::: Dataset :::
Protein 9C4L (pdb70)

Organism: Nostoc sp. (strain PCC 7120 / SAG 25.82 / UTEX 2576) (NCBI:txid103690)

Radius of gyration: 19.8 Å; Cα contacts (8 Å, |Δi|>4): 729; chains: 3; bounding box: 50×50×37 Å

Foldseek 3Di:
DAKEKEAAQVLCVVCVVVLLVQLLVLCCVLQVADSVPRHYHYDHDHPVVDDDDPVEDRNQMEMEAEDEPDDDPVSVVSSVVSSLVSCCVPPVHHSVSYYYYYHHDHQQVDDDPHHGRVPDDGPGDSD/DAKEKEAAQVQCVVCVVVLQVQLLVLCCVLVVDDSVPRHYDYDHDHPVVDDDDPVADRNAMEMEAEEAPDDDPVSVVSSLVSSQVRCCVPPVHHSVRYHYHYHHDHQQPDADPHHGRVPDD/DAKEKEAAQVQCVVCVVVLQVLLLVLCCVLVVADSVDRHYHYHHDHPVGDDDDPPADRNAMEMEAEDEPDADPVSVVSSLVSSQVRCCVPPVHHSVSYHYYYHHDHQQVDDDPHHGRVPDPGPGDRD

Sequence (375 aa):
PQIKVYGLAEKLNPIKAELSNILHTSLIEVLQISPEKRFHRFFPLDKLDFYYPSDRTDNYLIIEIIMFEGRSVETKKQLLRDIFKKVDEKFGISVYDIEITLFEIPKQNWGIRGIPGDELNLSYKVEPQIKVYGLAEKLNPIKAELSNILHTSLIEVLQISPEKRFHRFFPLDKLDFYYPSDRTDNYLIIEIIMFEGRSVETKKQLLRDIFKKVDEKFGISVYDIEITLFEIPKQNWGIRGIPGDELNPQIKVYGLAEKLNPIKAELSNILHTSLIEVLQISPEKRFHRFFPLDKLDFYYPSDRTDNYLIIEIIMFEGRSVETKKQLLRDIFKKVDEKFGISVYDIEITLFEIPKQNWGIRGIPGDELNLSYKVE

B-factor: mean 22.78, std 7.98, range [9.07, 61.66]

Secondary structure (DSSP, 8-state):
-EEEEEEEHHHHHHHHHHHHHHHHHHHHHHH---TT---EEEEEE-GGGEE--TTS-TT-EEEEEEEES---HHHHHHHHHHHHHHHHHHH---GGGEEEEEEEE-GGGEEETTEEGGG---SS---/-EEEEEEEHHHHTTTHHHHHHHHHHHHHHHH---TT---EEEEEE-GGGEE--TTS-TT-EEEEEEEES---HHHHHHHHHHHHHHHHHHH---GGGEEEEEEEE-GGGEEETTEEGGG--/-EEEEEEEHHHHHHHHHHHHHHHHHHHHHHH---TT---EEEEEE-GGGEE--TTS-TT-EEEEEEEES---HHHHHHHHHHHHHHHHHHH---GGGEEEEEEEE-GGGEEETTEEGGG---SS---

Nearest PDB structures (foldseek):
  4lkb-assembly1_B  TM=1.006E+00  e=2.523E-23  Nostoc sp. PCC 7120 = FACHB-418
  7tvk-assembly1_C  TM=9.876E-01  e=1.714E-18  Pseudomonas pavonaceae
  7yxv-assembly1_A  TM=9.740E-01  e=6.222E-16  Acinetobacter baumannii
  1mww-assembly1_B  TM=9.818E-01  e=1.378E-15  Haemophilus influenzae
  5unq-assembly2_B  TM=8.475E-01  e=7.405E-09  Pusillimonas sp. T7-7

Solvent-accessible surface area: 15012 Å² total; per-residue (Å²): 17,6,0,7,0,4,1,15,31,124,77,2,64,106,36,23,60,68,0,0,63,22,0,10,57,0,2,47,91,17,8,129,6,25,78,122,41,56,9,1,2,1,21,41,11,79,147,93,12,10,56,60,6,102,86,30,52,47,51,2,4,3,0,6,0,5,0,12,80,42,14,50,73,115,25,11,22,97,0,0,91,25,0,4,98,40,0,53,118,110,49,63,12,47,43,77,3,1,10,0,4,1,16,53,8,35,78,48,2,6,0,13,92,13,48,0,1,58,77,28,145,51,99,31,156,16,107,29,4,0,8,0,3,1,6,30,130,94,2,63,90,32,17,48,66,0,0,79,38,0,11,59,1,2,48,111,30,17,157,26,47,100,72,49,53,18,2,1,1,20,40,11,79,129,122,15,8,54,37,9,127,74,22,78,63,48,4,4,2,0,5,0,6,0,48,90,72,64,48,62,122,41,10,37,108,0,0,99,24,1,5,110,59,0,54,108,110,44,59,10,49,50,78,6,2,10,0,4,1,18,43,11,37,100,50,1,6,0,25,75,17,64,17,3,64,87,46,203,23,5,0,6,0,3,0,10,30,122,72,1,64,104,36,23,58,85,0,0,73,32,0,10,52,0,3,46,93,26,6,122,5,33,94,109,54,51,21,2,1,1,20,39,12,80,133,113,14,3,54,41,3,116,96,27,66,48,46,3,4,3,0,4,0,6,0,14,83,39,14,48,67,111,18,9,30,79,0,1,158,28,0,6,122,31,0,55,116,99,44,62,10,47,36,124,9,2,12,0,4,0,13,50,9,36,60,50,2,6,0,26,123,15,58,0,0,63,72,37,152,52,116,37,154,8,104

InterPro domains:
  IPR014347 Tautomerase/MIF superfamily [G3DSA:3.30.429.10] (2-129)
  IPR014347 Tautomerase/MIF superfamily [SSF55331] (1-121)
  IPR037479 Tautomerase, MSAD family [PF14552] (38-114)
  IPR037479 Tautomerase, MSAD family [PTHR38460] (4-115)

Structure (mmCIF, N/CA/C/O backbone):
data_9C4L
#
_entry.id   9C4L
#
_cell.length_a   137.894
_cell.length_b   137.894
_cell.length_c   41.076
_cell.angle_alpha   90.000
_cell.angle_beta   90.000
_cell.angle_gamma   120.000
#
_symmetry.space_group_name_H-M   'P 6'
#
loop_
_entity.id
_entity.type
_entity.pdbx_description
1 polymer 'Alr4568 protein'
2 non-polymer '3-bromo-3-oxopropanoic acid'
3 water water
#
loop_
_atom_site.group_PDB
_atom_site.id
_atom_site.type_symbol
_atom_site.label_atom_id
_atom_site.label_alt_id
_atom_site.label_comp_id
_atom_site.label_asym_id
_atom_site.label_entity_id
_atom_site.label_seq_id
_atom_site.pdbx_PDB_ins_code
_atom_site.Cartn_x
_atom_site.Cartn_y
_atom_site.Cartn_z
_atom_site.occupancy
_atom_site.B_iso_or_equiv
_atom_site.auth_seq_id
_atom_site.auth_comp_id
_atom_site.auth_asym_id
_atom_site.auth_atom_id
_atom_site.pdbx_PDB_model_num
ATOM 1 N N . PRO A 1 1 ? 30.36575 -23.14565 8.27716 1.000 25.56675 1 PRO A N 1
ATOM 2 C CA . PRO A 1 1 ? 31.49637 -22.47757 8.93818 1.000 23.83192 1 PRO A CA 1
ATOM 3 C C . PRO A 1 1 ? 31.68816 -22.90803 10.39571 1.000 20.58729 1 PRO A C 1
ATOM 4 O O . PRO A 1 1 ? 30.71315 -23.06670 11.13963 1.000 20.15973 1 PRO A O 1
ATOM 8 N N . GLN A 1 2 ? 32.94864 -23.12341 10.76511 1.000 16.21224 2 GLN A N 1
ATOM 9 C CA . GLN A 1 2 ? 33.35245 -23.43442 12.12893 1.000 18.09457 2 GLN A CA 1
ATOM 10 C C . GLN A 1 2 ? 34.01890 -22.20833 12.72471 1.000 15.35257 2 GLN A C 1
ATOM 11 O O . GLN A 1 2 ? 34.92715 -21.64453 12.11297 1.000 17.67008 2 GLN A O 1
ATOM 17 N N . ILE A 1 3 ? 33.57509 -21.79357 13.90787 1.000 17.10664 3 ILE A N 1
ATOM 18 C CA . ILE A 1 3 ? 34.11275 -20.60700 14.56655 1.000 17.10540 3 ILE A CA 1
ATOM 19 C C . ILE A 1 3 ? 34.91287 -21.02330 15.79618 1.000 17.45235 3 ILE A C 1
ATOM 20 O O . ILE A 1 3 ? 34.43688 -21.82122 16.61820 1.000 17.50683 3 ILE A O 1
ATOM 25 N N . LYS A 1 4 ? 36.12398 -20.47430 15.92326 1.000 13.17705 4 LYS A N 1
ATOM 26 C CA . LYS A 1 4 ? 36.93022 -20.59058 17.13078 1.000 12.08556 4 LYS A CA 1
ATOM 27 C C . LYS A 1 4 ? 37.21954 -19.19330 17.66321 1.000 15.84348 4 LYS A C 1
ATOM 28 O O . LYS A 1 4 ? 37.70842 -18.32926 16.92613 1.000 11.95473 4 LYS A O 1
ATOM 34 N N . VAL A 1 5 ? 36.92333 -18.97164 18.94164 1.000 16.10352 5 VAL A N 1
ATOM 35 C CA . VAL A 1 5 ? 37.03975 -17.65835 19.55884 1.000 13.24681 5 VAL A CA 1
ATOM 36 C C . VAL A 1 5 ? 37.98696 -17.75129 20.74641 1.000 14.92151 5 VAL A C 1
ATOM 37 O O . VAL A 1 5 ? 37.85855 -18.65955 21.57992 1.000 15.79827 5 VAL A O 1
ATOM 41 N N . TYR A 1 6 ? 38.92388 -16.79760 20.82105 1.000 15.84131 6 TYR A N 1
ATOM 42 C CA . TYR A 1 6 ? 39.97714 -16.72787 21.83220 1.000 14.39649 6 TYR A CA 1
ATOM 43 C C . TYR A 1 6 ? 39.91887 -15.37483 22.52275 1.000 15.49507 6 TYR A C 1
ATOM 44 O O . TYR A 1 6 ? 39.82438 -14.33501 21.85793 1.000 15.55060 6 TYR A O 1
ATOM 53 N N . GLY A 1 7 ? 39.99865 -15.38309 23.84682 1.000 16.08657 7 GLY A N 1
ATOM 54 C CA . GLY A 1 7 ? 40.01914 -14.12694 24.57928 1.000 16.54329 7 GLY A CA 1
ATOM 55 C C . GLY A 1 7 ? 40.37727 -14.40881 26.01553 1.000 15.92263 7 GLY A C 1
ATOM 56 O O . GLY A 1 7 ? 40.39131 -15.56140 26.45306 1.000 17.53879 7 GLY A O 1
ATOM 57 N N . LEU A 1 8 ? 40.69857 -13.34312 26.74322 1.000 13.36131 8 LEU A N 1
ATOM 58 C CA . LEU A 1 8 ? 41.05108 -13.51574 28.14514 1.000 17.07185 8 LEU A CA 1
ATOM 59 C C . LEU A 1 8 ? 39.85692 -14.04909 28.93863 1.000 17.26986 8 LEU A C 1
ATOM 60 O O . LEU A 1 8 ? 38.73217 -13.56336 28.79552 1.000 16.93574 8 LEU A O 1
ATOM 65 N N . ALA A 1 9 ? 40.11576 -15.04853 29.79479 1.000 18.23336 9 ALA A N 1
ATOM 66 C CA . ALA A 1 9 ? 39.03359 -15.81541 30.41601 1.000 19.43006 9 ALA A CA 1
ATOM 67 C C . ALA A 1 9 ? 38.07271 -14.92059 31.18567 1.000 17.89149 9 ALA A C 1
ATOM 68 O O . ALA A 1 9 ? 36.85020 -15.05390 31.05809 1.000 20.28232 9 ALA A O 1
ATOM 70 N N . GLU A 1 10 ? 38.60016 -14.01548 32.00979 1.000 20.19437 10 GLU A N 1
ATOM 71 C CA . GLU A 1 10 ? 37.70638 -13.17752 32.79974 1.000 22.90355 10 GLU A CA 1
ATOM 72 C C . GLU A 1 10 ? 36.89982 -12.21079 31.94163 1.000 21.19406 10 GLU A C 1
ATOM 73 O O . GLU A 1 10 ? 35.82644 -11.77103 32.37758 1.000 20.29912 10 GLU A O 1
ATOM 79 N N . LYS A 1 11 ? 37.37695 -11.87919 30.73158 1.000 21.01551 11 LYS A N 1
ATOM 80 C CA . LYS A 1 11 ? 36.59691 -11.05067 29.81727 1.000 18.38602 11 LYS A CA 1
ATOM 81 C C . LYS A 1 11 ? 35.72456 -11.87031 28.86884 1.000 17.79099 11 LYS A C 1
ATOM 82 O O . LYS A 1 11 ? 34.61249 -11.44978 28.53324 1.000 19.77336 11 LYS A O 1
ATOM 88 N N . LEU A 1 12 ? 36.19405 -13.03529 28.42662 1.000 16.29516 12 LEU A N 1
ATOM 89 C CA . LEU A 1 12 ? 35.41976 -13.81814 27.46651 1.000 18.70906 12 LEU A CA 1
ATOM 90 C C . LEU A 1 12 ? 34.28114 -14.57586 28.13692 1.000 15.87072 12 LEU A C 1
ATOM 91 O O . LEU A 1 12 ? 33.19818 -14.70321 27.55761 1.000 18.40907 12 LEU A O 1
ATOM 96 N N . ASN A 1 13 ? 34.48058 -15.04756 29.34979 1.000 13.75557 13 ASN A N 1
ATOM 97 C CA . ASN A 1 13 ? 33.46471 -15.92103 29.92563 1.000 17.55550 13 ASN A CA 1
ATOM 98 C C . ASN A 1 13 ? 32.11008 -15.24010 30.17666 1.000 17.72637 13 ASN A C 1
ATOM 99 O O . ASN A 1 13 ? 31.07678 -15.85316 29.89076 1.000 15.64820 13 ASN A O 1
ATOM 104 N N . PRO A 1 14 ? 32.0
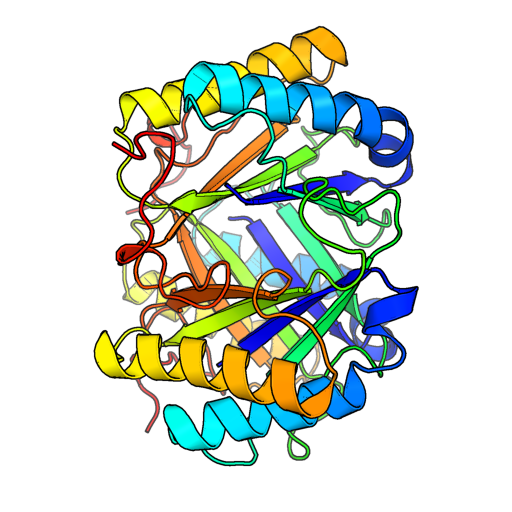4381 -13.98001 30.63917 1.000 21.13495 14 PRO A N 1
ATOM 105 C CA . PRO A 1 14 ? 30.71978 -13.34489 30.81172 1.000 19.74445 14 PRO A CA 1
ATOM 106 C C . PRO A 1 14 ? 29.97639 -13.06201 29.51383 1.000 22.45412 14 PRO A C 1
ATOM 107 O O . PRO A 1 14 ? 28.74930 -12.93228 29.55164 1.000 19.99002 14 PRO A O 1
ATOM 111 N N . ILE A 1 15 ? 30.65260 -12.95083 28.37028 1.000 20.77046 15 ILE A N 1
ATOM 112 C CA . ILE A 1 15 ? 29.98383 -12.55294 27.13378 1.000 19.61332 15 ILE A CA 1
ATOM 113 C C . ILE A 1 15 ? 29.81541 -13.68649 26.13179 1.000 17.19376 15 ILE A C 1
ATOM 114 O O . ILE A 1 15 ? 29.08299 -13.50453 25.14614 1.000 17.81874 15 ILE A O 1
ATOM 119 N N . LYS A 1 16 ? 30.46313 -14.83675 26.33013 1.000 16.70537 16 LYS A N 1
ATOM 120 C CA . LYS A 1 16 ? 30.55862 -15.79831 25.23594 1.000 18.72682 16 LYS A CA 1
ATOM 121 C C . LYS A 1 16 ? 29.19290 -16.32560 24.81574 1.000 16.91885 16 LYS A C 1
ATOM 122 O O . LYS A 1 16 ? 28.96951 -16.57524 23.62238 1.000 16.29658 16 LYS A O 1
ATOM 128 N N . ALA A 1 17 ? 28.25792 -16.47720 25.75855 1.000 17.31340 17 ALA A N 1
ATOM 129 C CA . ALA A 1 17 ? 26.95016 -17.01153 25.38383 1.000 17.33960 17 ALA A CA 1
ATOM 130 C C . ALA A 1 17 ? 26.20903 -16.05018 24.45476 1.000 19.30349 17 ALA A C 1
ATOM 131 O O . ALA A 1 17 ? 25.65055 -16.46353 23.43019 1.000 17.04291 17 ALA A O 1
ATOM 133 N N . GLU A 1 18 ? 26.20381 -14.75548 24.77796 1.000 18.38528 18 GLU A N 1
ATOM 134 C CA . GLU A 1 18 ? 25.55949 -13.81301 23.86977 1.000 17.84689 18 GLU A CA 1
ATOM 135 C C . GLU A 1 18 ? 26.39799 -13.59841 22.61566 1.000 18.57397 18 GLU A C 1
ATOM 136 O O . GLU A 1 18 ? 25.85309 -13.43294 21.51785 1.000 18.16969 18 GLU A O 1
ATOM 142 N N . LEU A 1 19 ? 27.72977 -13.61572 22.75279 1.000 16.62278 19 LEU A N 1
ATOM 143 C CA . LEU A 1 19 ? 28.59701 -13.45717 21.58755 1.000 17.93347 19 LEU A CA 1
ATOM 144 C C . LEU A 1 19 ? 28.32498 -14.54518 20.55340 1.000 16.35587 19 LEU A C 1
ATOM 145 O O . LEU A 1 19 ? 28.19727 -14.26756 19.35406 1.000 15.74572 19 LEU A O 1
ATOM 150 N N . SER A 1 20 ? 28.21539 -15.79575 21.00898 1.000 15.66215 20 SER A N 1
ATOM 151 C CA . SER A 1 20 ? 27.82747 -16.88953 20.12196 1.000 16.94304 20 SER A CA 1
ATOM 152 C C . SER A 1 20 ? 26.55950 -16.55218 19.33788 1.000 16.52127 20 SER A C 1
ATOM 153 O O . SER A 1 20 ? 26.50703 -16.73286 18.11754 1.000 18.76616 20 SER A O 1
ATOM 156 N N . ASN A 1 21 ? 25.52894 -16.03362 20.01847 1.000 20.18858 21 ASN A N 1
ATOM 157 C CA . ASN A 1 21 ? 24.31220 -15.61580 19.31600 1.000 18.40241 21 ASN A CA 1
ATOM 158 C C . ASN A 1 21 ? 24.60713 -14.50708 18.30140 1.000 18.90473 21 ASN A C 1
ATOM 159 O O . ASN A 1 21 ? 24.10396 -14.54333 17.17046 1.000 18.56082 21 ASN A O 1
ATOM 164 N N . ILE A 1 22 ? 25.43505 -13.52262 18.67986 1.000 17.41152 22 ILE A N 1
ATOM 165 C CA . ILE A 1 22 ? 25.76293 -12.42682 17.76244 1.000 18.74736 22 ILE A CA 1
ATOM 166 C C . ILE A 1 22 ? 26.47892 -12.95688 16.52192 1.000 20.34867 22 ILE A C 1
ATOM 167 O O . ILE A 1 22 ? 26.12188 -12.61968 15.38611 1.000 18.91911 22 ILE A O 1
ATOM 172 N N . LEU A 1 23 ? 27.51345 -13.78536 16.71966 1.000 17.67625 23 LEU A N 1
ATOM 173 C CA . LEU A 1 23 ? 28.26008 -14.31990 15.58090 1.000 17.94958 23 LEU A CA 1
ATOM 174 C C . LEU A 1 23 ? 27.37222 -15.15912 14.66521 1.000 19.47973 23 LEU A C 1
ATOM 175 O O . LEU A 1 23 ? 27.45942 -15.05028 13.43410 1.000 16.72352 23 LEU A O 1
ATOM 180 N N . HIS A 1 24 ? 26.52309 -16.02114 15.24017 1.000 17.95643 24 HIS A N 1
ATOM 181 C CA . HIS A 1 24 ? 25.68086 -16.85861 14.39776 1.000 17.49070 24 HIS A CA 1
ATOM 182 C C . HIS A 1 24 ? 24.72967 -16.01667 13.56007 1.000 16.15186 24 HIS A C 1
ATOM 183 O O . HIS A 1 24 ? 24.47062 -16.33123 12.39506 1.000 17.97990 24 HIS A O 1
ATOM 190 N N . THR A 1 25 ? 24.19357 -14.94539 14.13896 1.000 17.51689 25 THR A N 1
ATOM 191 C CA . THR A 1 25 ? 23.30009 -14.07068 13.38506 1.000 23.81498 25 THR A CA 1
ATOM 192 C C . THR A 1 25 ? 24.01626 -13.44807 12.19546 1.000 21.38430 25 THR A C 1
ATOM 193 O O . THR A 1 25 ? 23.45290 -13.36375 11.09592 1.000 21.93027 25 THR A O 1
ATOM 197 N N . SER A 1 26 ? 25.26619 -13.01971 12.39145 1.000 18.11812 26 SER A N 1
ATOM 198 C CA . SER A 1 26 ? 26.02033 -12.40781 11.30337 1.000 19.14095 26 SER A CA 1
ATOM 199 C C . SER A 1 26 ? 26.22057 -13.38779 10.15476 1.000 19.65984 26 SER A C 1
ATOM 200 O O . SER A 1 26 ? 26.02691 -13.03432 8.98622 1.000 23.03598 26 SER A O 1
ATOM 203 N N . LEU A 1 27 ? 26.61842 -14.62824 10.47275 1.000 17.41128 27 LEU A N 1
ATOM 204 C CA . LEU A 1 27 ? 26.85177 -15.63416 9.43689 1.000 22.49587 27 LEU A CA 1
ATOM 205 C C . LEU A 1 27 ? 25.56061 -16.00263 8.71222 1.000 20.65980 27 LEU A C 1
ATOM 206 O O . LEU A 1 27 ? 25.57082 -16.23820 7.49765 1.000 22.21781 27 LEU A O 1
ATOM 211 N N . ILE A 1 28 ? 24.44773 -16.07744 9.44318 1.000 20.35563 28 ILE A N 1
ATOM 212 C CA . ILE A 1 28 ? 23.14769 -16.31090 8.80951 1.000 25.76925 28 ILE A CA 1
ATOM 213 C C . ILE A 1 28 ? 22.82552 -15.19383 7.82777 1.000 22.37864 28 ILE A C 1
ATOM 214 O O . ILE A 1 28 ? 22.47059 -15.44397 6.67183 1.000 23.13401 28 ILE A O 1
ATOM 219 N N . GLU A 1 29 ? 22.98660 -13.94140 8.26031 1.000 23.27131 29 GLU A N 1
ATOM 220 C CA . GLU A 1 29 ? 22.57319 -12.81606 7.42450 1.000 23.27055 29 GLU A CA 1
ATOM 221 C C . GLU A 1 29 ? 23.45649 -12.66295 6.19583 1.000 24.55201 29 GLU A C 1
ATOM 222 O O . GLU A 1 29 ? 22.96789 -12.31954 5.11457 1.000 21.86535 29 GLU A O 1
ATOM 228 N N . VAL A 1 30 ? 24.75939 -12.86655 6.34208 1.000 21.19793 30 VAL A N 1
ATOM 229 C CA . VAL A 1 30 ? 25.67657 -12.53450 5.25795 1.000 22.72780 30 VAL A CA 1
ATOM 230 C C . VAL A 1 30 ? 25.94986 -13.73927 4.37757 1.000 22.37428 30 VAL A C 1
ATOM 231 O O . VAL A 1 30 ? 25.91464 -13.64370 3.14770 1.000 22.01595 30 VAL A O 1
ATOM 235 N N . LEU A 1 31 ? 26.23856 -14.88725 4.99574 1.000 21.71238 31 LEU A N 1
ATOM 236 C CA . LEU A 1 31 ? 26.50005 -16.09727 4.23192 1.000 20.12651 31 LEU A CA 1
ATOM 237 C C . LEU A 1 31 ? 25.23051 -16.82845 3.82119 1.000 23.13151 31 LEU A C 1
ATOM 238 O O . LEU A 1 31 ? 25.29592 -17.70549 2.95229 1.000 24.97841 31 LEU A O 1
ATOM 243 N N . GLN A 1 32 ? 24.08990 -16.50141 4.42665 1.000 25.90795 32 GLN A N 1
ATOM 244 C CA . GLN A 1 32 ? 22.82728 -17.20976 4.17358 1.000 32.71863 32 GLN A CA 1
ATOM 245 C C . GLN A 1 32 ? 22.95901 -18.71022 4.45154 1.000 28.49371 32 GLN A C 1
ATOM 246 O O . GLN A 1 32 ? 22.46621 -19.54685 3.69644 1.000 32.40201 32 GLN A O 1
ATOM 252 N N . ILE A 1 33 ? 23.63637 -19.06024 5.54559 1.000 29.61028 33 ILE A N 1
ATOM 253 C CA . ILE A 1 33 ? 23.69007 -20.45605 5.96637 1.000 27.76846 33 ILE A CA 1
ATOM 254 C C . ILE A 1 33 ? 22.36596 -20.82847 6.62206 1.000 31.32715 33 ILE A C 1
ATOM 255 O O . ILE A 1 33 ? 21.62159 -19.97468 7.11357 1.000 29.69669 33 ILE A O 1
ATOM 260 N N . SER A 1 34 ? 22.07833 -22.12086 6.65297 1.000 32.47660 34 SER A N 1
ATOM 261 C CA . SER A 1 34 ? 20.87212 -22.55721 7.33723 1.000 35.35002 34 SER A CA 1
ATOM 262 C C . SER A 1 34 ? 20.99909 -22.25584 8.82947 1.000 34.58868 34 SER A C 1
ATOM 263 O O . SER A 1 34 ? 22.04717 -22.51562 9.42948 1.000 36.23768 34 SER A O 1
ATOM 266 N N . PRO A 1 35 ? 19.95373 -21.70817 9.45573 1.000 36.23240 35 PRO A N 1
ATOM 267 C CA . PRO A 1 35 ? 20.10411 -21.16113 10.81284 1.000 34.78426 35 PRO A CA 1
ATOM 268 C C . PRO A 1 35 ? 20.29179 -22.20258 11.89527 1.000 38.29333 35 PRO A C 1
ATOM 269 O O . PRO A 1 35 ? 20.47113 -21.82388 13.05917 1.000 37.71703 35 PRO A O 1
ATOM 273 N N . GLU A 1 36 ? 20.25582 -23.49360 11.57274 1.000 36.24325 36 GLU A N 1
ATOM 274 C CA . GLU A 1 36 ? 20.56769 -24.48246 12.59535 1.000 39.07743 36 GLU A CA 1
ATOM 275 C C . GLU A 1 36 ? 22.06808 -24.68980 12.73873 1.000 37.42043 36 GLU A C 1
ATOM 276 O O . GLU A 1 36 ? 22.52719 -25.11148 13.80580 1.000 36.51160 36 GLU A O 1
ATOM 282 N N . LYS A 1 37 ? 22.83561 -24.38990 11.68772 1.000 37.35950 37 LYS A N 1
ATOM 283 C CA . LYS A 1 37 ? 24.25694 -24.71692 11.60592 1.000 32.00572 37 LYS A CA 1
ATOM 284 C C . LYS A 1 37 ? 25.15342 -23.79926 12.42965 1.000 28.43930 37 LYS A C 1
ATOM 285 O O . LYS A 1 37 ? 26.00429 -23.10247 11.86378 1.000 29.20254 37 LYS A O 1
ATOM 291 N N . ARG A 1 38 ? 25.01295 -23.81345 13.75270 1.000 24.10538 38 ARG A N 1
ATOM 292 C CA . ARG A 1 38 ? 25.93225 -23.10243 14.63473 1.000 22.15554 38 ARG A CA 1
ATOM 293 C C . ARG A 1 38 ? 26.98942 -24.08251 15.14971 1.000 22.34856 38 ARG A C 1
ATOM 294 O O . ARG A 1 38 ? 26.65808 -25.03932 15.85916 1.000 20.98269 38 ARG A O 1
:::
- [Work request] Repeat exactly the lines of the listing above, from the one with "ATOM 263 O O" down to the one with "ATOM 275 C C"; both of those lines belong in the range.

- [Response]
ATOM 263 O O . SER A 1 34 ? 22.04717 -22.51562 9.42948 1.000 36.23768 34 SER A O 1
ATOM 266 N N . PRO A 1 35 ? 19.95373 -21.70817 9.45573 1.000 36.23240 35 PRO A N 1
ATOM 267 C CA . PRO A 1 35 ? 20.10411 -21.16113 10.81284 1.000 34.78426 35 PRO A CA 1
ATOM 268 C C . PRO A 1 35 ? 20.29179 -22.20258 11.89527 1.000 38.29333 35 PRO A C 1
ATOM 269 O O . PRO A 1 35 ? 20.47113 -21.82388 13.05917 1.000 37.71703 35 PRO A O 1
ATOM 273 N N . GLU A 1 36 ? 20.25582 -23.49360 11.57274 1.000 36.24325 36 GLU A N 1
ATOM 274 C CA . GLU A 1 36 ? 20.56769 -24.48246 12.59535 1.000 39.07743 36 GLU A CA 1
ATOM 275 C C . GLU A 1 36 ? 22.06808 -24.68980 12.73873 1.000 37.42043 36 GLU A C 1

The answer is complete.